Exercise goal
Find the line with "ATOM 152 N N" and the line with "ATOM 156 O O" in the entries below; output exactly those two lines, every line between them, and no others.

Record extracts
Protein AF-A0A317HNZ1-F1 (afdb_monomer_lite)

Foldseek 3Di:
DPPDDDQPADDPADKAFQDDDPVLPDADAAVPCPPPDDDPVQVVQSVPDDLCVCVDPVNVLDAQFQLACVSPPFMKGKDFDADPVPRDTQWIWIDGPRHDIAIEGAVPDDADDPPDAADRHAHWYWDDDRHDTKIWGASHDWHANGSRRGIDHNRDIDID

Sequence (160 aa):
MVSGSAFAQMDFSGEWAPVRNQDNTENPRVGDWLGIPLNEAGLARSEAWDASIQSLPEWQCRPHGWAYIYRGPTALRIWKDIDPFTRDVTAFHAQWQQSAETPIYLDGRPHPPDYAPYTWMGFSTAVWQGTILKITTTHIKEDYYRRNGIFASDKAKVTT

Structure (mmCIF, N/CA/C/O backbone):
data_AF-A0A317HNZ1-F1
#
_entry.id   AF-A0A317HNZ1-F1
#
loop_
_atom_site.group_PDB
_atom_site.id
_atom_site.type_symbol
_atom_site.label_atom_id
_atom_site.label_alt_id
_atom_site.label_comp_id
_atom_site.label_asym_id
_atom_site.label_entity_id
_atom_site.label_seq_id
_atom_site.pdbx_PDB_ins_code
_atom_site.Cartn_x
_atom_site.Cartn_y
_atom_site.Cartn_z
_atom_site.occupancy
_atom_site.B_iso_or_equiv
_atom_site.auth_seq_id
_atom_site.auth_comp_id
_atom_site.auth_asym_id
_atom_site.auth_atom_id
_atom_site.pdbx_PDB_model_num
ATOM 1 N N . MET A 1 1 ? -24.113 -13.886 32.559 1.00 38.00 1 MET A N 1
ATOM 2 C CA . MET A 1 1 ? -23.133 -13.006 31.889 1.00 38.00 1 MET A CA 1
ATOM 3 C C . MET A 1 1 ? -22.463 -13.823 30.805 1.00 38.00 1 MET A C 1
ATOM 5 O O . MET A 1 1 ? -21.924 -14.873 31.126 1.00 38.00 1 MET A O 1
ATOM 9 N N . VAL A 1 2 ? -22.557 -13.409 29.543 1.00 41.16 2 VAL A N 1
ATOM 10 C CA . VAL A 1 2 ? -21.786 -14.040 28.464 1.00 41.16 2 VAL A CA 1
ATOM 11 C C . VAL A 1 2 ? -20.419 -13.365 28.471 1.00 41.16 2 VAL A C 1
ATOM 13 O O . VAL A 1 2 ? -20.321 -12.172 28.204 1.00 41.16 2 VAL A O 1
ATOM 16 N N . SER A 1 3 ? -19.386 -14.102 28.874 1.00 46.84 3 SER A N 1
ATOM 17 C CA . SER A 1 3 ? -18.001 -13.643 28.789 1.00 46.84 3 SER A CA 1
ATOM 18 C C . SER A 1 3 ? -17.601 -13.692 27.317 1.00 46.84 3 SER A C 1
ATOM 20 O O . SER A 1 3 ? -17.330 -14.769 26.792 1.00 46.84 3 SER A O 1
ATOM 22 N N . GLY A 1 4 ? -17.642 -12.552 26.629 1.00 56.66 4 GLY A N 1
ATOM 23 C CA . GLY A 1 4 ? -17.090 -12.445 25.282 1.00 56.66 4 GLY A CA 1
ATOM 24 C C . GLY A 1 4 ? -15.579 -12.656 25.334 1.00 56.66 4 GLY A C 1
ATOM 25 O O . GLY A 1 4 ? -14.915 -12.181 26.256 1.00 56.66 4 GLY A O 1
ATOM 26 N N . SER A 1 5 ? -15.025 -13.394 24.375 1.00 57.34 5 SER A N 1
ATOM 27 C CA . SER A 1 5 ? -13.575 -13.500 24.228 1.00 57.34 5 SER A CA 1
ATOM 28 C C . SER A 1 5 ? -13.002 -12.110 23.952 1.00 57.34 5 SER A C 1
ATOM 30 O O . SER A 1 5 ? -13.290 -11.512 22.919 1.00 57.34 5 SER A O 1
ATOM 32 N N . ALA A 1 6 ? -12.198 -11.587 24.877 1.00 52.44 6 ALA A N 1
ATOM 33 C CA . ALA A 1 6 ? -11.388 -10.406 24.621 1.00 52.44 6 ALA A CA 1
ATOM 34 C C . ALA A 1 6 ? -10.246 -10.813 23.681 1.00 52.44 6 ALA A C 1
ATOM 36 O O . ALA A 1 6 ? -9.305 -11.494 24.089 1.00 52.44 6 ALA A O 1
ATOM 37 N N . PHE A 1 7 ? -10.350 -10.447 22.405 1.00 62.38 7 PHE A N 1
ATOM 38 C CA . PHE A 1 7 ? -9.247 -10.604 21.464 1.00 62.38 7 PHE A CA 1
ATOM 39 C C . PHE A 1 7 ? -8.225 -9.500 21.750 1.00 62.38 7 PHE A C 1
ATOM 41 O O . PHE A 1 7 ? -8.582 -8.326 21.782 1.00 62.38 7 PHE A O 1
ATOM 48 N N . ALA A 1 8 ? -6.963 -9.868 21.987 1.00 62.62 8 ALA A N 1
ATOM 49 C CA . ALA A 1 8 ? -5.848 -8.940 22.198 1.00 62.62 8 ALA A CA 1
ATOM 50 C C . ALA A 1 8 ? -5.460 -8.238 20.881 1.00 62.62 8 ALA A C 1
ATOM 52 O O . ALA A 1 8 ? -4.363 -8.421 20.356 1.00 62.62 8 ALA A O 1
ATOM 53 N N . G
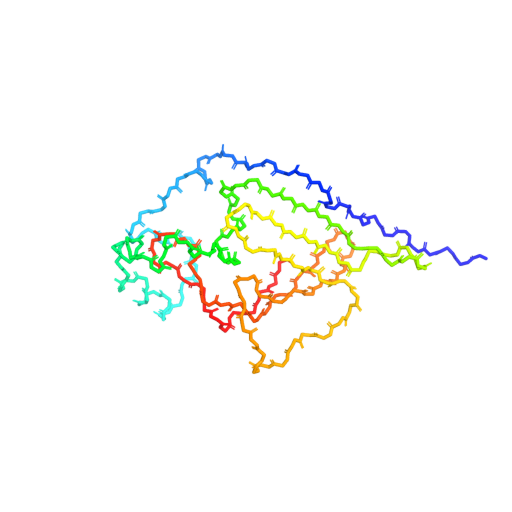LN A 1 9 ? -6.405 -7.498 20.303 1.00 77.88 9 GLN A N 1
ATOM 54 C CA . GLN A 1 9 ? -6.214 -6.747 19.072 1.00 77.88 9 GLN A CA 1
ATOM 55 C C . GLN A 1 9 ? -5.235 -5.605 19.342 1.00 77.88 9 GLN A C 1
ATOM 57 O O . GLN A 1 9 ? -5.412 -4.811 20.267 1.00 77.88 9 GLN A O 1
ATOM 62 N N . MET A 1 10 ? -4.170 -5.565 18.550 1.00 85.81 10 MET A N 1
ATOM 63 C CA . MET A 1 10 ? -3.131 -4.549 18.647 1.00 85.81 10 MET A CA 1
ATOM 64 C C . MET A 1 10 ? -3.622 -3.240 18.023 1.00 85.81 10 MET A C 1
ATOM 66 O O . MET A 1 10 ? -4.241 -3.246 16.960 1.00 85.81 10 MET A O 1
ATOM 70 N N . ASP A 1 11 ? -3.330 -2.117 18.676 1.00 90.44 11 ASP A N 1
ATOM 71 C CA . ASP A 1 11 ? -3.526 -0.797 18.082 1.00 90.44 11 ASP A CA 1
ATOM 72 C C . ASP A 1 11 ? -2.269 -0.398 17.305 1.00 90.44 11 ASP A C 1
ATOM 74 O O . ASP A 1 11 ? -1.175 -0.351 17.864 1.00 90.44 11 ASP A O 1
ATOM 78 N N . PHE A 1 12 ? -2.435 -0.117 16.014 1.00 92.69 12 PHE A N 1
ATOM 79 C CA . PHE A 1 12 ? -1.352 0.304 15.122 1.00 92.69 12 PHE A CA 1
ATOM 80 C C . PHE A 1 12 ? -1.191 1.829 15.051 1.00 92.69 12 PHE A C 1
ATOM 82 O O . PHE A 1 12 ? -0.280 2.321 14.383 1.00 92.69 12 PHE A O 1
ATOM 89 N N . SER A 1 13 ? -2.081 2.591 15.691 1.00 96.62 13 SER A N 1
ATOM 90 C CA . SER A 1 13 ? -2.100 4.052 15.596 1.00 96.62 13 SER A CA 1
ATOM 91 C C . SER A 1 13 ? -0.821 4.674 16.158 1.00 96.62 13 SER A C 1
ATOM 93 O O . SER A 1 13 ? -0.357 4.301 17.234 1.00 96.62 13 SER A O 1
ATOM 95 N N . GLY A 1 14 ? -0.271 5.660 15.455 1.00 96.56 14 GLY A N 1
ATOM 96 C CA . GLY A 1 14 ? 0.947 6.347 15.871 1.00 96.56 14 GLY A CA 1
ATOM 97 C C . GLY A 1 14 ? 1.737 6.942 14.713 1.00 96.56 14 GLY A C 1
ATOM 98 O O . GLY A 1 14 ? 1.315 6.918 13.554 1.00 96.56 14 GLY A O 1
ATOM 99 N N . GLU A 1 15 ? 2.906 7.473 15.049 1.00 95.69 15 GLU A N 1
ATOM 100 C CA . GLU A 1 15 ? 3.907 7.932 14.090 1.00 95.69 15 GLU A CA 1
ATOM 101 C C . GLU A 1 15 ? 5.129 7.019 14.165 1.00 95.69 15 GLU A C 1
ATOM 103 O O . GLU A 1 15 ? 5.661 6.744 15.241 1.00 95.69 15 GLU A O 1
ATOM 108 N N . TRP A 1 16 ? 5.563 6.540 13.005 1.00 92.75 16 TRP A N 1
ATOM 109 C CA . TRP A 1 16 ? 6.561 5.493 12.865 1.00 92.75 16 TRP A CA 1
ATOM 110 C C . TRP A 1 16 ? 7.723 6.013 12.023 1.00 92.75 16 TRP A C 1
ATOM 112 O O . TRP A 1 16 ? 7.564 6.388 10.855 1.00 92.75 16 TRP A O 1
ATOM 122 N N . ALA A 1 17 ? 8.910 6.045 12.626 1.00 90.88 17 ALA A N 1
ATOM 123 C CA . ALA A 1 17 ? 10.130 6.438 11.937 1.00 90.88 17 ALA A CA 1
ATOM 124 C C . ALA A 1 17 ? 10.607 5.321 10.989 1.00 90.88 17 ALA A C 1
ATOM 126 O O . ALA A 1 17 ? 10.485 4.138 11.319 1.00 90.88 17 ALA A O 1
ATOM 127 N N . PRO A 1 18 ? 11.184 5.667 9.825 1.00 86.31 18 PRO A N 1
ATOM 128 C CA . PRO A 1 18 ? 11.711 4.670 8.907 1.00 86.31 18 PRO A CA 1
ATOM 129 C C . PRO A 1 18 ? 12.933 3.970 9.511 1.00 86.31 18 PRO A C 1
ATOM 131 O O . PRO A 1 18 ? 13.854 4.618 10.016 1.00 86.31 18 PRO A O 1
ATOM 134 N N . VAL A 1 19 ? 12.975 2.642 9.411 1.00 82.50 19 VAL A N 1
ATOM 135 C CA . VAL A 1 19 ? 14.145 1.849 9.807 1.00 82.50 19 VAL A CA 1
ATOM 136 C C . VAL A 1 19 ? 15.157 1.860 8.663 1.00 82.50 19 VAL A C 1
ATOM 138 O O . VAL A 1 19 ? 14.911 1.294 7.601 1.00 82.50 19 VAL A O 1
ATOM 141 N N . ARG A 1 20 ? 16.313 2.495 8.880 1.00 76.50 20 ARG A N 1
ATOM 142 C CA . ARG A 1 20 ? 17.408 2.550 7.899 1.00 76.50 20 ARG A CA 1
ATOM 143 C C . ARG A 1 20 ? 18.510 1.559 8.269 1.00 76.50 20 ARG A C 1
ATOM 145 O O . ARG A 1 20 ? 19.330 1.835 9.138 1.00 76.50 20 ARG A O 1
ATOM 152 N N . ASN A 1 21 ? 18.518 0.407 7.608 1.00 73.44 21 ASN A N 1
ATOM 153 C CA . ASN A 1 21 ? 19.584 -0.598 7.655 1.00 73.44 21 ASN A CA 1
ATOM 154 C C . ASN A 1 21 ? 20.033 -0.956 6.224 1.00 73.44 21 ASN A C 1
ATOM 156 O O . ASN A 1 21 ? 19.386 -0.545 5.263 1.00 73.44 21 ASN A O 1
ATOM 160 N N . GLN A 1 22 ? 21.133 -1.699 6.061 1.00 66.75 22 GLN A N 1
ATOM 161 C CA . GLN A 1 22 ? 21.683 -2.019 4.730 1.00 66.75 22 GLN A CA 1
ATOM 162 C C . GLN A 1 22 ? 20.622 -2.606 3.778 1.00 66.75 22 GLN A C 1
ATOM 164 O O . GLN A 1 22 ? 20.506 -2.156 2.642 1.00 66.75 22 GLN A O 1
ATOM 169 N N . ASP A 1 23 ? 19.743 -3.473 4.289 1.00 65.19 23 ASP A N 1
ATOM 170 C CA . ASP A 1 23 ? 18.684 -4.124 3.505 1.00 65.19 23 ASP A CA 1
ATOM 171 C C . ASP A 1 23 ? 17.564 -3.171 3.032 1.00 65.19 23 ASP A C 1
ATOM 173 O O . ASP A 1 23 ? 16.889 -3.440 2.035 1.00 65.19 23 ASP A O 1
ATOM 177 N N . ASN A 1 24 ? 17.372 -2.030 3.708 1.00 64.00 24 ASN A N 1
ATOM 178 C CA . ASN A 1 24 ? 16.323 -1.051 3.391 1.00 64.00 24 ASN A CA 1
ATOM 179 C C . ASN A 1 24 ? 16.848 0.287 2.848 1.00 64.00 24 ASN A C 1
ATOM 181 O O . ASN A 1 24 ? 16.046 1.115 2.412 1.00 64.00 24 ASN A O 1
ATOM 185 N N . THR A 1 25 ? 18.165 0.517 2.843 1.00 64.56 25 THR A N 1
ATOM 186 C CA . THR A 1 25 ? 18.739 1.826 2.469 1.00 64.56 25 THR A CA 1
ATOM 187 C C . THR A 1 25 ? 19.309 1.850 1.052 1.00 64.56 25 THR A C 1
ATOM 189 O O . THR A 1 25 ? 19.310 2.910 0.424 1.00 64.56 25 THR A O 1
ATOM 192 N N . GLU A 1 26 ? 19.770 0.715 0.520 1.00 70.00 26 GLU A N 1
ATOM 193 C CA . GLU A 1 26 ? 20.371 0.687 -0.815 1.00 70.00 26 GLU A CA 1
ATOM 194 C C . GLU A 1 26 ? 19.305 0.727 -1.926 1.00 70.00 26 GLU A C 1
ATOM 196 O O . GLU A 1 26 ? 18.207 0.162 -1.817 1.00 70.00 26 GLU A O 1
ATOM 201 N N . ASN A 1 27 ? 19.625 1.444 -3.007 1.00 74.38 27 ASN A N 1
ATOM 202 C CA . ASN A 1 27 ? 18.843 1.390 -4.234 1.00 74.38 27 ASN A CA 1
ATOM 203 C C . ASN A 1 27 ? 19.344 0.226 -5.089 1.00 74.38 27 ASN A C 1
ATOM 205 O O . ASN A 1 27 ? 20.546 0.133 -5.333 1.00 74.38 27 ASN A O 1
ATOM 209 N N . PRO A 1 28 ? 18.443 -0.631 -5.582 1.00 81.19 28 PRO A N 1
ATOM 210 C CA . PRO A 1 28 ? 18.846 -1.783 -6.365 1.00 81.19 28 PRO A CA 1
ATOM 211 C C . PRO A 1 28 ? 19.413 -1.346 -7.716 1.00 81.19 28 PRO A C 1
ATOM 213 O O . PRO A 1 28 ? 18.972 -0.351 -8.302 1.00 81.19 28 PRO A O 1
ATOM 216 N N . ARG A 1 29 ? 20.382 -2.110 -8.222 1.00 86.06 29 ARG A N 1
ATOM 217 C CA . ARG A 1 29 ? 20.957 -1.879 -9.552 1.00 86.06 29 ARG A CA 1
ATOM 218 C C . ARG A 1 29 ? 19.985 -2.340 -10.637 1.00 86.06 29 ARG A C 1
ATOM 220 O O . ARG A 1 29 ? 19.149 -3.220 -10.420 1.00 86.06 29 ARG A O 1
ATOM 227 N N . VAL A 1 30 ? 20.101 -1.749 -11.823 1.00 87.19 30 VAL A N 1
AT
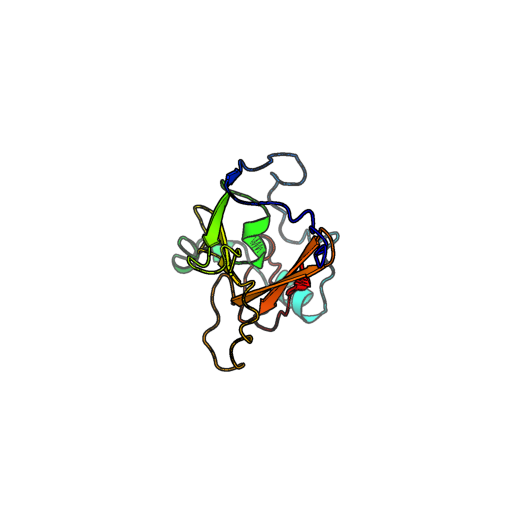OM 228 C CA . VAL A 1 30 ? 19.392 -2.243 -13.013 1.00 87.19 30 VAL A CA 1
ATOM 229 C C . VAL A 1 30 ? 19.875 -3.663 -13.311 1.00 87.19 30 VAL A C 1
ATOM 231 O O . VAL A 1 30 ? 21.078 -3.916 -13.269 1.00 87.19 30 VAL A O 1
ATOM 234 N N . GLY A 1 31 ? 18.941 -4.588 -13.539 1.00 87.31 31 GLY A N 1
ATOM 235 C CA . GLY A 1 31 ? 19.230 -6.017 -13.707 1.00 87.31 31 GLY A CA 1
ATOM 236 C C . GLY A 1 31 ? 19.421 -6.803 -12.403 1.00 87.31 31 GLY A C 1
ATOM 237 O O . GLY A 1 31 ? 19.529 -8.025 -12.446 1.00 87.31 31 GLY A O 1
ATOM 238 N N . ASP A 1 32 ? 19.431 -6.146 -11.238 1.00 88.62 32 ASP A N 1
ATOM 239 C CA . ASP A 1 32 ? 19.495 -6.829 -9.941 1.00 88.62 32 ASP A CA 1
ATOM 240 C C . ASP A 1 32 ? 18.091 -7.159 -9.413 1.00 88.62 32 ASP A C 1
ATOM 242 O O . ASP A 1 32 ? 17.461 -6.399 -8.667 1.00 88.62 32 ASP A O 1
ATOM 246 N N . TRP A 1 33 ? 17.578 -8.310 -9.839 1.00 89.56 33 TRP A N 1
ATOM 247 C CA . TRP A 1 33 ? 16.259 -8.817 -9.445 1.00 89.56 33 TRP A CA 1
ATOM 248 C C . TRP A 1 33 ? 16.348 -10.033 -8.516 1.00 89.56 33 TRP A C 1
ATOM 250 O O . TRP A 1 33 ? 15.393 -10.803 -8.394 1.00 89.56 33 TRP A O 1
ATOM 260 N N . LEU A 1 34 ? 17.494 -10.218 -7.850 1.00 87.19 34 LEU A N 1
ATOM 261 C CA . LEU A 1 34 ? 17.739 -11.375 -6.996 1.00 87.19 34 LEU A CA 1
ATOM 262 C C . LEU A 1 34 ? 16.681 -11.492 -5.884 1.00 87.19 34 LEU A C 1
ATOM 264 O O . LEU A 1 34 ? 16.371 -10.529 -5.181 1.00 87.19 34 LEU A O 1
ATOM 268 N N . GLY A 1 35 ? 16.137 -12.701 -5.723 1.00 86.94 35 GLY A N 1
ATOM 269 C CA . GLY A 1 35 ? 15.153 -13.025 -4.686 1.00 86.94 35 GLY A CA 1
ATOM 270 C C . GLY A 1 35 ? 13.720 -12.581 -4.990 1.00 86.94 35 GLY A C 1
ATOM 271 O O . GLY A 1 35 ? 12.840 -12.814 -4.164 1.00 86.94 35 GLY A O 1
ATOM 272 N N . ILE A 1 36 ? 13.460 -11.973 -6.153 1.00 89.12 36 ILE A N 1
ATOM 273 C CA . ILE A 1 36 ? 12.108 -11.574 -6.556 1.00 89.12 36 ILE A CA 1
ATOM 274 C C . ILE A 1 36 ? 11.554 -12.608 -7.5
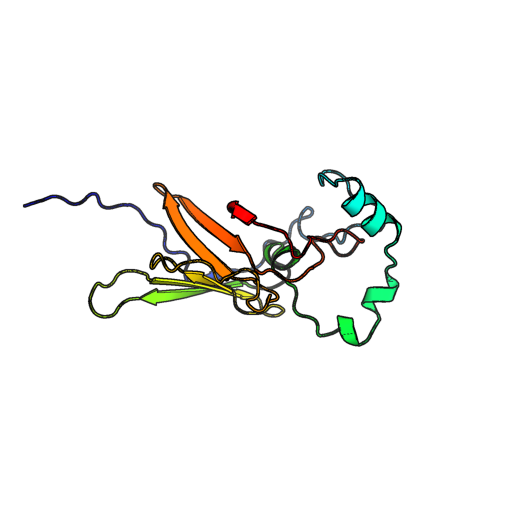43 1.00 89.12 36 ILE A C 1
ATOM 276 O O . ILE A 1 36 ? 12.143 -12.811 -8.605 1.00 89.12 36 ILE A O 1
ATOM 280 N N . PRO A 1 37 ? 10.430 -13.275 -7.220 1.00 90.75 37 PRO A N 1
ATOM 281 C CA . PRO A 1 37 ? 9.852 -14.298 -8.082 1.00 90.75 37 PRO A CA 1
ATOM 282 C C . PRO A 1 37 ? 9.123 -13.650 -9.268 1.00 90.75 37 PRO A C 1
ATOM 284 O O . PRO A 1 37 ? 7.916 -13.411 -9.222 1.00 90.75 37 PRO A O 1
ATOM 287 N N . LEU A 1 38 ? 9.866 -13.342 -10.332 1.00 91.81 38 LEU A N 1
ATOM 288 C CA . LEU A 1 38 ? 9.309 -12.821 -11.579 1.00 91.81 38 LEU A CA 1
ATOM 289 C C . LEU A 1 38 ? 8.779 -13.963 -12.452 1.00 91.81 38 LEU A C 1
ATOM 291 O O . LEU A 1 38 ? 9.434 -14.988 -12.631 1.00 91.81 38 LEU A O 1
ATOM 295 N N . ASN A 1 39 ? 7.593 -13.765 -13.025 1.00 93.19 39 ASN A N 1
ATOM 296 C CA . ASN A 1 39 ? 7.124 -14.571 -14.149 1.00 93.19 39 ASN A CA 1
ATOM 297 C C . ASN A 1 39 ? 7.726 -14.044 -15.467 1.00 93.19 39 ASN A C 1
ATOM 299 O O . ASN A 1 39 ? 8.368 -12.996 -15.485 1.00 93.19 39 ASN A O 1
ATOM 303 N N . GLU A 1 40 ? 7.496 -14.746 -16.578 1.00 95.31 40 GLU A N 1
ATOM 304 C CA . GLU A 1 40 ? 8.052 -14.383 -17.893 1.00 95.31 40 GLU A CA 1
ATOM 305 C C . GLU A 1 40 ? 7.698 -12.947 -18.319 1.00 95.31 40 GLU A C 1
ATOM 307 O O . GLU A 1 40 ? 8.567 -12.189 -18.740 1.00 95.31 40 GLU A O 1
ATOM 312 N N . ALA A 1 41 ? 6.443 -12.529 -18.131 1.00 93.19 41 ALA A N 1
ATOM 313 C CA . ALA A 1 41 ? 6.005 -11.174 -18.465 1.00 93.19 41 ALA A CA 1
ATOM 314 C C . ALA A 1 41 ? 6.678 -10.102 -17.587 1.00 93.19 41 ALA A C 1
ATOM 316 O O . ALA A 1 41 ? 7.070 -9.045 -18.083 1.00 93.19 41 ALA A O 1
ATOM 317 N N . GLY A 1 42 ? 6.827 -10.371 -16.288 1.00 93.00 42 GLY A N 1
ATOM 318 C CA . GLY A 1 42 ? 7.514 -9.491 -15.346 1.00 93.00 42 GLY A CA 1
ATOM 319 C C . GLY A 1 42 ? 9.007 -9.385 -15.647 1.00 93.00 42 GLY A C 1
ATOM 320 O O . GLY A 1 42 ? 9.561 -8.288 -15.576 1.00 93.00 42 GLY A O 1
ATOM 321 N N . LEU A 1 43 ? 9.641 -10.492 -16.043 1.00 93.12 43 LEU A N 1
ATOM 322 C CA . LEU A 1 43 ? 11.034 -10.508 -16.479 1.00 93.12 43 LEU A CA 1
ATOM 323 C C . LEU A 1 43 ? 11.216 -9.674 -17.752 1.00 93.12 43 LEU A C 1
ATOM 325 O O . LEU A 1 43 ? 12.000 -8.731 -17.738 1.00 93.12 43 LEU A O 1
ATOM 329 N N . ALA A 1 44 ? 10.418 -9.923 -18.795 1.00 93.75 44 ALA A N 1
ATOM 330 C CA . ALA A 1 44 ? 10.485 -9.170 -20.049 1.00 93.75 44 ALA A CA 1
ATOM 331 C C . ALA A 1 44 ? 10.247 -7.661 -19.844 1.00 93.75 44 ALA A C 1
ATOM 333 O O . ALA A 1 44 ? 10.942 -6.823 -20.421 1.00 93.75 44 ALA A O 1
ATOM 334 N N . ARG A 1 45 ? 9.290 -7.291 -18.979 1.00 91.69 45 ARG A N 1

Task result
ATOM 152 N N . ASN A 1 21 ? 18.518 0.407 7.608 1.00 73.44 21 ASN A N 1
ATOM 153 C CA . ASN A 1 21 ? 19.584 -0.598 7.655 1.00 73.44 21 ASN A CA 1
ATOM 154 C C . ASN A 1 21 ? 20.033 -0.956 6.224 1.00 73.44 21 ASN A C 1
ATOM 156 O O . ASN A 1 21 ? 19.386 -0.545 5.263 1.00 73.44 21 ASN A O 1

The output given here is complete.